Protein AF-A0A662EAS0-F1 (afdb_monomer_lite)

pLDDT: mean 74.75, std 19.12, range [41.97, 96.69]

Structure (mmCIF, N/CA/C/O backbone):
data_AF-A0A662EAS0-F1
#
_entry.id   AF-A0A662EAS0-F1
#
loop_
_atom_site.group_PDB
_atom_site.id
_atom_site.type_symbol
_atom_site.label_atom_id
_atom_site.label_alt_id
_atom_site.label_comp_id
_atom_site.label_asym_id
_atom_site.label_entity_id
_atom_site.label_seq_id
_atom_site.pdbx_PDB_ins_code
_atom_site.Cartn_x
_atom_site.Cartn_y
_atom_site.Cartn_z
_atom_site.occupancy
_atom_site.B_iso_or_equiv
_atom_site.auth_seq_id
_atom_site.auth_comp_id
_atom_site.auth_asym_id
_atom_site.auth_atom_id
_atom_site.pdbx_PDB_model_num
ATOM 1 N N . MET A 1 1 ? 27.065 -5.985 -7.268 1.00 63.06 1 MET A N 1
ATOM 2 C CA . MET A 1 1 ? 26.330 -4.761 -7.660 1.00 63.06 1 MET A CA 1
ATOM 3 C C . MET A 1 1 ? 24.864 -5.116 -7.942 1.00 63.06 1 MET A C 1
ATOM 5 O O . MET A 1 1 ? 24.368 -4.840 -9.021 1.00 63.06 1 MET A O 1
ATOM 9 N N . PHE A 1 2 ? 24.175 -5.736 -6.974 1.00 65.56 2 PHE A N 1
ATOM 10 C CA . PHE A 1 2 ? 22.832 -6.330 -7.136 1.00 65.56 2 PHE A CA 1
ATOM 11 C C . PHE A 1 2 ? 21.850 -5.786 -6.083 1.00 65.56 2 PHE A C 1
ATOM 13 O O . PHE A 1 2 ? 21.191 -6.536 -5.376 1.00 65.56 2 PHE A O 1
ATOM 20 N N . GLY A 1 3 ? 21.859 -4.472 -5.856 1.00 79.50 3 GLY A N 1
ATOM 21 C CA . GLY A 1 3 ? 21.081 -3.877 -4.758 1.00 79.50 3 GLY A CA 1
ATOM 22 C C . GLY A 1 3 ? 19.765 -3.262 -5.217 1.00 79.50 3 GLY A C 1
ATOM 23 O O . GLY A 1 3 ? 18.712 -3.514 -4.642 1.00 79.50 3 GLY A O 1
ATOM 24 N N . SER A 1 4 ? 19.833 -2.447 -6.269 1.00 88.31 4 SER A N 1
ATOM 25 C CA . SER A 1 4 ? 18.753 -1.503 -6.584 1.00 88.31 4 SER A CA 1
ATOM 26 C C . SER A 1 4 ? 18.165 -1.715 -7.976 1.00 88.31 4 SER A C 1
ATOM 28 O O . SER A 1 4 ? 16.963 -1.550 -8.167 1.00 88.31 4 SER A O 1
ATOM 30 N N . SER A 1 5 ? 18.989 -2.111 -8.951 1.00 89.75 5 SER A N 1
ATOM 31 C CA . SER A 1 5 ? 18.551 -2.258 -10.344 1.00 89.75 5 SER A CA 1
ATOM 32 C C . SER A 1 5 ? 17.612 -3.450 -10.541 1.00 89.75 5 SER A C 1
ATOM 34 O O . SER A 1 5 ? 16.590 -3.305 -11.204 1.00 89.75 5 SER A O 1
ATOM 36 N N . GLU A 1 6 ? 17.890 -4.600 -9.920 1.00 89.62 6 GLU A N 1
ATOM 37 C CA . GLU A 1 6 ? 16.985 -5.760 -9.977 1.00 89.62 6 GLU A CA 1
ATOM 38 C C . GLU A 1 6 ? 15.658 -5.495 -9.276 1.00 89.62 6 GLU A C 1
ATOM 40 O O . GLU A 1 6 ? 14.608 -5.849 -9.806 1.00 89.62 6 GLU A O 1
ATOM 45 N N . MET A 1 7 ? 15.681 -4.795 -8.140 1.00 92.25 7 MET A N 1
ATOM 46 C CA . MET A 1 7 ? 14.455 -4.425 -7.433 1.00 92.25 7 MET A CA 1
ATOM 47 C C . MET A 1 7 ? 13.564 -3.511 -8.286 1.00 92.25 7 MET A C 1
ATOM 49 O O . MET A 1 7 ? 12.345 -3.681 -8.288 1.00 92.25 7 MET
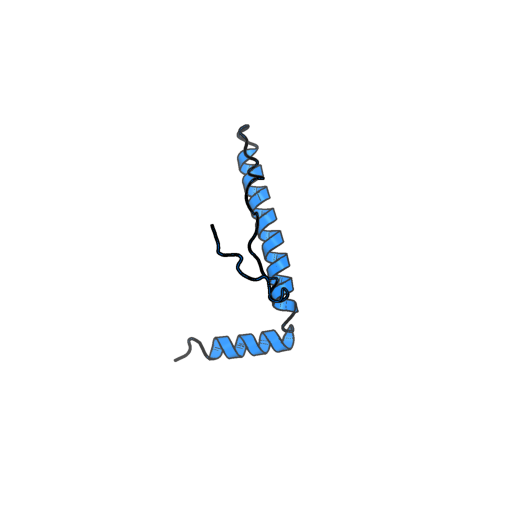 A O 1
ATOM 53 N N . ILE A 1 8 ? 14.157 -2.596 -9.067 1.00 93.62 8 ILE A N 1
ATOM 54 C CA . ILE A 1 8 ? 13.420 -1.761 -10.030 1.00 93.62 8 ILE A CA 1
ATOM 55 C C . ILE A 1 8 ? 12.773 -2.620 -11.126 1.00 93.62 8 ILE A C 1
ATOM 57 O O . ILE A 1 8 ? 11.608 -2.410 -11.460 1.00 93.62 8 ILE A O 1
ATOM 61 N N . ILE A 1 9 ? 13.503 -3.600 -11.669 1.00 94.50 9 ILE A N 1
ATOM 62 C CA . ILE A 1 9 ? 13.017 -4.465 -12.753 1.00 94.50 9 ILE A CA 1
ATOM 63 C C . ILE A 1 9 ? 11.847 -5.318 -12.260 1.00 94.50 9 ILE A C 1
ATOM 65 O O . ILE A 1 9 ? 10.810 -5.379 -12.919 1.00 94.50 9 ILE A O 1
ATOM 69 N N . VAL A 1 10 ? 11.974 -5.917 -11.074 1.00 93.75 10 VAL A N 1
ATOM 70 C CA . VAL A 1 10 ? 10.895 -6.693 -10.449 1.00 93.75 10 VAL A CA 1
ATOM 71 C C . VAL A 1 10 ? 9.671 -5.814 -10.203 1.00 93.75 10 VAL A C 1
ATOM 73 O O . VAL A 1 10 ? 8.557 -6.230 -10.520 1.00 93.75 10 VAL A O 1
ATOM 76 N N . LEU A 1 11 ? 9.853 -4.581 -9.713 1.00 93.06 11 LEU A N 1
ATOM 77 C CA . LEU A 1 11 ? 8.735 -3.654 -9.532 1.00 93.06 11 LEU A CA 1
ATOM 78 C C . LEU A 1 11 ? 8.016 -3.350 -10.843 1.00 93.06 11 LEU A C 1
ATOM 80 O O . LEU A 1 11 ? 6.788 -3.349 -10.862 1.00 93.06 11 LEU A O 1
ATOM 84 N N . ILE A 1 12 ? 8.753 -3.117 -11.930 1.00 94.88 12 ILE A N 1
ATOM 85 C CA . ILE A 1 12 ? 8.155 -2.861 -13.244 1.00 94.88 12 ILE A CA 1
ATOM 86 C C . ILE A 1 12 ? 7.340 -4.072 -13.703 1.00 94.88 12 ILE A C 1
ATOM 88 O O . ILE A 1 12 ? 6.194 -3.903 -14.113 1.00 94.88 12 ILE A O 1
ATOM 92 N N . VAL A 1 13 ? 7.878 -5.290 -13.584 1.00 95.38 13 VAL A N 1
ATOM 93 C CA . VAL A 1 13 ? 7.153 -6.517 -13.958 1.00 95.38 13 VAL A CA 1
ATOM 94 C C . VAL A 1 13 ? 5.864 -6.660 -13.147 1.00 95.38 13 VAL A C 1
ATOM 96 O O . VAL A 1 13 ? 4.799 -6.893 -13.717 1.00 95.38 13 VAL A O 1
ATOM 99 N N . VAL A 1 14 ? 5.922 -6.452 -11.830 1.00 94.38 14 VAL A N 1
ATOM 100 C CA . VAL A 1 14 ? 4.736 -6.490 -10.960 1.00 94.38 14 VAL A CA 1
ATOM 101 C C . VAL A 1 14 ? 3.738 -5.394 -11.351 1.00 94.38 14 VAL A C 1
ATOM 103 O O . VAL A 1 14 ? 2.547 -5.670 -11.466 1.00 94.38 14 VAL A O 1
ATOM 106 N N . LEU A 1 15 ? 4.185 -4.166 -11.625 1.00 93.69 15 LEU A N 1
ATOM 107 C CA . LEU A 1 15 ? 3.301 -3.090 -12.081 1.00 93.69 15 LEU A CA 1
ATOM 108 C C . LEU A 1 15 ? 2.628 -3.401 -13.420 1.00 93.69 15 LEU A C 1
ATOM 110 O O . LEU A 1 15 ? 1.493 -2.981 -13.615 1.00 93.69 15 LEU A O 1
ATOM 114 N N . VAL A 1 16 ? 3.293 -4.103 -14.337 1.00 94.50 16 VAL A N 1
ATOM 115 C CA . VAL A 1 16 ? 2.708 -4.481 -15.632 1.00 94.50 16 VAL A CA 1
ATOM 116 C C . VAL A 1 16 ? 1.667 -5.588 -15.461 1.00 94.50 16 VAL A C 1
ATOM 118 O O . VAL A 1 16 ? 0.594 -5.503 -16.050 1.00 94.50 16 VAL A O 1
ATOM 121 N N . LEU A 1 17 ? 1.947 -6.595 -14.630 1.00 94.31 17 LEU A N 1
ATOM 122 C CA . LEU A 1 17 ? 1.027 -7.713 -14.393 1.00 94.31 17 LEU A CA 1
ATOM 123 C C . LEU A 1 17 ? -0.205 -7.300 -13.581 1.00 94.31 17 LEU A C 1
ATOM 125 O O . LEU A 1 17 ? -1.325 -7.689 -13.901 1.00 94.31 17 LEU A O 1
ATOM 129 N N . PHE A 1 18 ? 0.002 -6.523 -12.519 1.00 91.88 18 PHE A N 1
ATOM 130 C CA . PHE A 1 18 ? -1.063 -6.121 -11.604 1.00 91.88 18 PHE A CA 1
ATOM 131 C C . PHE A 1 18 ? -1.677 -4.765 -11.972 1.00 91.88 18 PHE A C 1
ATOM 133 O O . PHE A 1 18 ? -2.811 -4.487 -11.599 1.00 91.88 18 PHE A O 1
ATOM 140 N N . GLY A 1 19 ? -0.968 -3.913 -12.712 1.00 88.88 19 GLY A N 1
ATOM 141 C CA . GLY A 1 19 ? -1.380 -2.543 -13.008 1.00 88.88 19 GLY A CA 1
ATOM 142 C C . GLY A 1 19 ? -1.052 -1.564 -11.873 1.00 88.88 19 GLY A C 1
ATOM 143 O O . GLY A 1 19 ? -1.183 -1.869 -10.684 1.00 88.88 19 GLY A O 1
ATOM 144 N N . GLY A 1 20 ? -0.696 -0.325 -12.230 1.00 89.69 20 GLY A N 1
ATOM 145 C CA . GLY A 1 20 ? -0.327 0.723 -11.264 1.00 89.69 20 GLY A CA 1
ATOM 146 C C . GLY A 1 20 ? -1.43
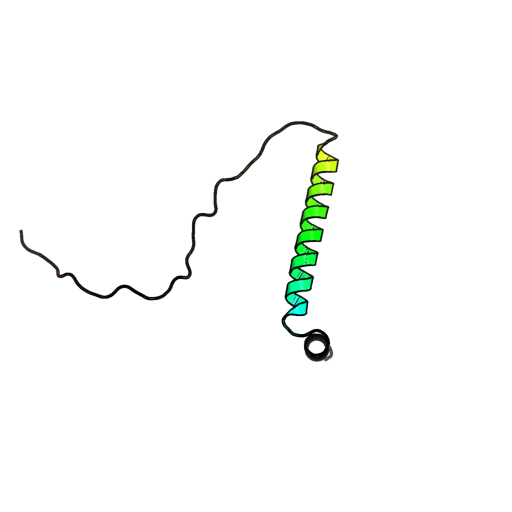7 1.122 -10.280 1.00 89.69 20 GLY A C 1
ATOM 147 O O . GLY A 1 20 ? -1.152 1.681 -9.226 1.00 89.69 20 GLY A O 1
ATOM 148 N N . SER A 1 21 ? -2.703 0.809 -10.579 1.00 89.44 21 SER A N 1
ATOM 149 C CA . SER A 1 21 ? -3.839 1.121 -9.701 1.00 89.44 21 SER A CA 1
ATOM 150 C C . SER A 1 21 ? -4.155 0.031 -8.671 1.00 89.44 21 SER A C 1
ATOM 152 O O . SER A 1 21 ? -4.840 0.320 -7.690 1.00 89.44 21 SER A O 1
ATOM 154 N N . GLN A 1 22 ? -3.664 -1.201 -8.852 1.00 91.31 22 GLN A N 1
ATOM 155 C CA . GLN A 1 22 ? -3.992 -2.315 -7.956 1.00 91.31 22 GLN A CA 1
ATOM 156 C C . GLN A 1 22 ? -3.092 -2.339 -6.721 1.00 91.31 22 GLN A C 1
ATOM 158 O O . GLN A 1 22 ? -3.609 -2.436 -5.614 1.00 91.31 22 GLN A O 1
ATOM 163 N N . LEU A 1 23 ? -1.779 -2.136 -6.868 1.00 91.56 23 LEU A N 1
ATOM 164 C CA . LEU A 1 23 ? -0.840 -2.013 -5.738 1.00 91.56 23 LEU A CA 1
ATOM 165 C C . LEU A 1 23 ? -1.309 -1.030 -4.639 1.00 91.56 23 LEU A C 1
ATOM 167 O O . LEU A 1 23 ? -1.402 -1.446 -3.482 1.00 91.56 23 LEU A O 1
ATOM 171 N N . PRO A 1 24 ? -1.678 0.232 -4.949 1.00 88.62 24 PRO A N 1
ATOM 172 C CA . PRO A 1 24 ? -2.140 1.175 -3.930 1.00 88.62 24 PRO A CA 1
ATOM 173 C C . PRO A 1 24 ? -3.504 0.799 -3.336 1.00 88.62 24 PRO A C 1
ATOM 175 O O . PRO A 1 24 ? -3.736 1.036 -2.152 1.00 88.62 24 PRO A O 1
ATOM 178 N N . LYS A 1 25 ? -4.405 0.176 -4.109 1.00 93.12 25 LYS A N 1
ATOM 179 C CA . LYS A 1 25 ? -5.689 -0.323 -3.585 1.00 93.12 25 LYS A CA 1
ATOM 180 C C . LYS A 1 25 ? -5.485 -1.476 -2.603 1.00 93.12 25 LYS A C 1
ATOM 182 O O . LYS A 1 25 ? -6.085 -1.465 -1.531 1.00 93.12 25 LYS A O 1
ATOM 187 N N . LEU A 1 26 ? -4.618 -2.434 -2.942 1.00 93.69 26 LEU A N 1
ATOM 188 C CA . LEU A 1 26 ? -4.264 -3.548 -2.063 1.00 93.69 26 LEU A CA 1
ATOM 189 C C . LEU A 1 26 ? -3.602 -3.032 -0.782 1.00 93.69 26 LEU A C 1
ATOM 191 O O . LEU A 1 26 ? -4.030 -3.407 0.305 1.00 93.69 26 LEU A O 1
ATOM 195 N N . ALA A 1 27 ? -2.633 -2.119 -0.893 1.00 94.00 27 ALA A N 1
ATOM 196 C CA . ALA A 1 27 ? -1.975 -1.513 0.263 1.00 94.00 27 ALA A CA 1
ATOM 197 C C . ALA A 1 27 ? -2.962 -0.758 1.168 1.00 94.00 27 ALA A C 1
ATOM 199 O O . ALA A 1 27 ? -2.920 -0.907 2.387 1.00 94.00 27 ALA A O 1
ATOM 200 N N . LYS A 1 28 ? -3.895 0.007 0.587 1.00 95.38 28 LYS A N 1
ATOM 201 C CA . LYS A 1 28 ? -4.924 0.735 1.342 1.00 95.38 28 LYS A CA 1
ATOM 202 C C . LYS A 1 28 ? -5.863 -0.212 2.094 1.00 95.38 28 LYS A C 1
ATOM 204 O O . LYS A 1 28 ? -6.169 0.043 3.256 1.00 95.38 28 LYS A O 1
ATOM 209 N N . ASN A 1 29 ? -6.306 -1.296 1.460 1.00 95.56 29 ASN A N 1
ATOM 210 C CA . ASN A 1 29 ? -7.189 -2.276 2.096 1.00 95.56 29 ASN A CA 1
ATOM 211 C C . ASN A 1 29 ? -6.455 -3.078 3.179 1.00 95.56 29 ASN A C 1
ATOM 213 O O . ASN A 1 29 ? -6.994 -3.265 4.267 1.00 95.56 29 ASN A O 1
ATOM 217 N N . LEU A 1 30 ? -5.210 -3.484 2.915 1.00 96.69 30 LEU A N 1
ATOM 218 C CA . LEU A 1 30 ? -4.368 -4.188 3.880 1.00 96.69 30 LEU A CA 1
ATOM 219 C C . LEU A 1 30 ? -4.031 -3.304 5.086 1.00 96.69 30 LEU A C 1
ATOM 221 O O . LEU A 1 30 ? -4.091 -3.770 6.217 1.00 96.69 30 LEU A O 1
ATOM 225 N N . GLY A 1 31 ? -3.732 -2.023 4.860 1.00 95.50 31 GLY A N 1
ATOM 226 C CA . GLY A 1 31 ? -3.460 -1.061 5.926 1.00 95.50 31 GLY A CA 1
ATOM 227 C C . GLY A 1 31 ? -4.677 -0.818 6.817 1.00 95.50 31 GLY A C 1
ATOM 228 O O . GLY A 1 31 ? -4.541 -0.780 8.035 1.00 95.50 31 GLY A O 1
ATOM 229 N N . LYS A 1 32 ? -5.879 -0.726 6.231 1.00 96.31 32 LYS A N 1
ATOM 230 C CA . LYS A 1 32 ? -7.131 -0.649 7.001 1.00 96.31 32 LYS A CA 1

============================================================

PROBLEM STATEMENT: Output the lines above exactly, but only those between the line holding "ATOM 55 C C" and the line holding "ATOM 92 N N", inclusive.

EXPECTED ANSWER:
ATOM 55 C C . ILE A 1 8 ? 12.773 -2.620 -11.126 1.00 93.62 8 ILE A C 1
ATOM 57 O O . ILE A 1 8 ? 11.608 -2.410 -11.460 1.00 93.62 8 ILE A O 1
ATOM 61 N N . ILE A 1 9 ? 13.503 -3.600 -11.669 1.00 94.50 9 ILE A N 1
ATOM 62 C CA . ILE A 1 9 ? 13.017 -4.465 -12.753 1.00 94.50 9 ILE A CA 1
ATOM 63 C C . ILE A 1 9 ? 11.847 -5.318 -12.260 1.00 94.50 9 ILE A C 1
ATOM 65 O O . ILE A 1 9 ? 10.810 -5.379 -12.919 1.00 94.50 9 ILE A O 1
ATOM 69 N N . VAL A 1 10 ? 11.974 -5.917 -11.074 1.00 93.75 10 VAL A N 1
ATOM 70 C CA . VAL A 1 10 ? 10.895 -6.693 -10.449 1.00 93.75 10 VAL A CA 1
ATOM 71 C C . VAL A 1 10 ? 9.671 -5.814 -10.203 1.00 93.75 10 VAL A C 1
ATOM 73 O O . VAL A 1 10 ? 8.557 -6.230 -10.520 1.00 93.75 10 VAL A O 1
ATOM 76 N N . LEU A 1 11 ? 9.853 -4.581 -9.713 1.00 93.06 11 LEU A N 1
ATOM 77 C CA . LEU A 1 11 ? 8.735 -3.654 -9.532 1.00 93.06 11 LEU A CA 1
ATOM 78 C C . LEU A 1 11 ? 8.016 -3.350 -10.843 1.00 93.06 11 LEU A C 1
ATOM 80 O O . LEU A 1 11 ? 6.788 -3.349 -10.862 1.00 93.06 11 LEU A O 1
ATOM 84 N N . ILE A 1 12 ? 8.753 -3.117 -11.930 1.00 94.88 12 ILE A N 1
ATOM 85 C CA . ILE A 1 12 ? 8.155 -2.861 -13.244 1.00 94.88 12 ILE A CA 1
ATOM 86 C C . ILE A 1 12 ? 7.340 -4.072 -13.703 1.00 94.88 12 ILE A C 1
ATOM 88 O O . ILE A 1 12 ? 6.194 -3.903 -14.113 1.00 94.88 12 ILE A O 1
ATOM 92 N N . VAL A 1 13 ? 7.878 -5.290 -13.584 1.00 95.38 13 VAL A N 1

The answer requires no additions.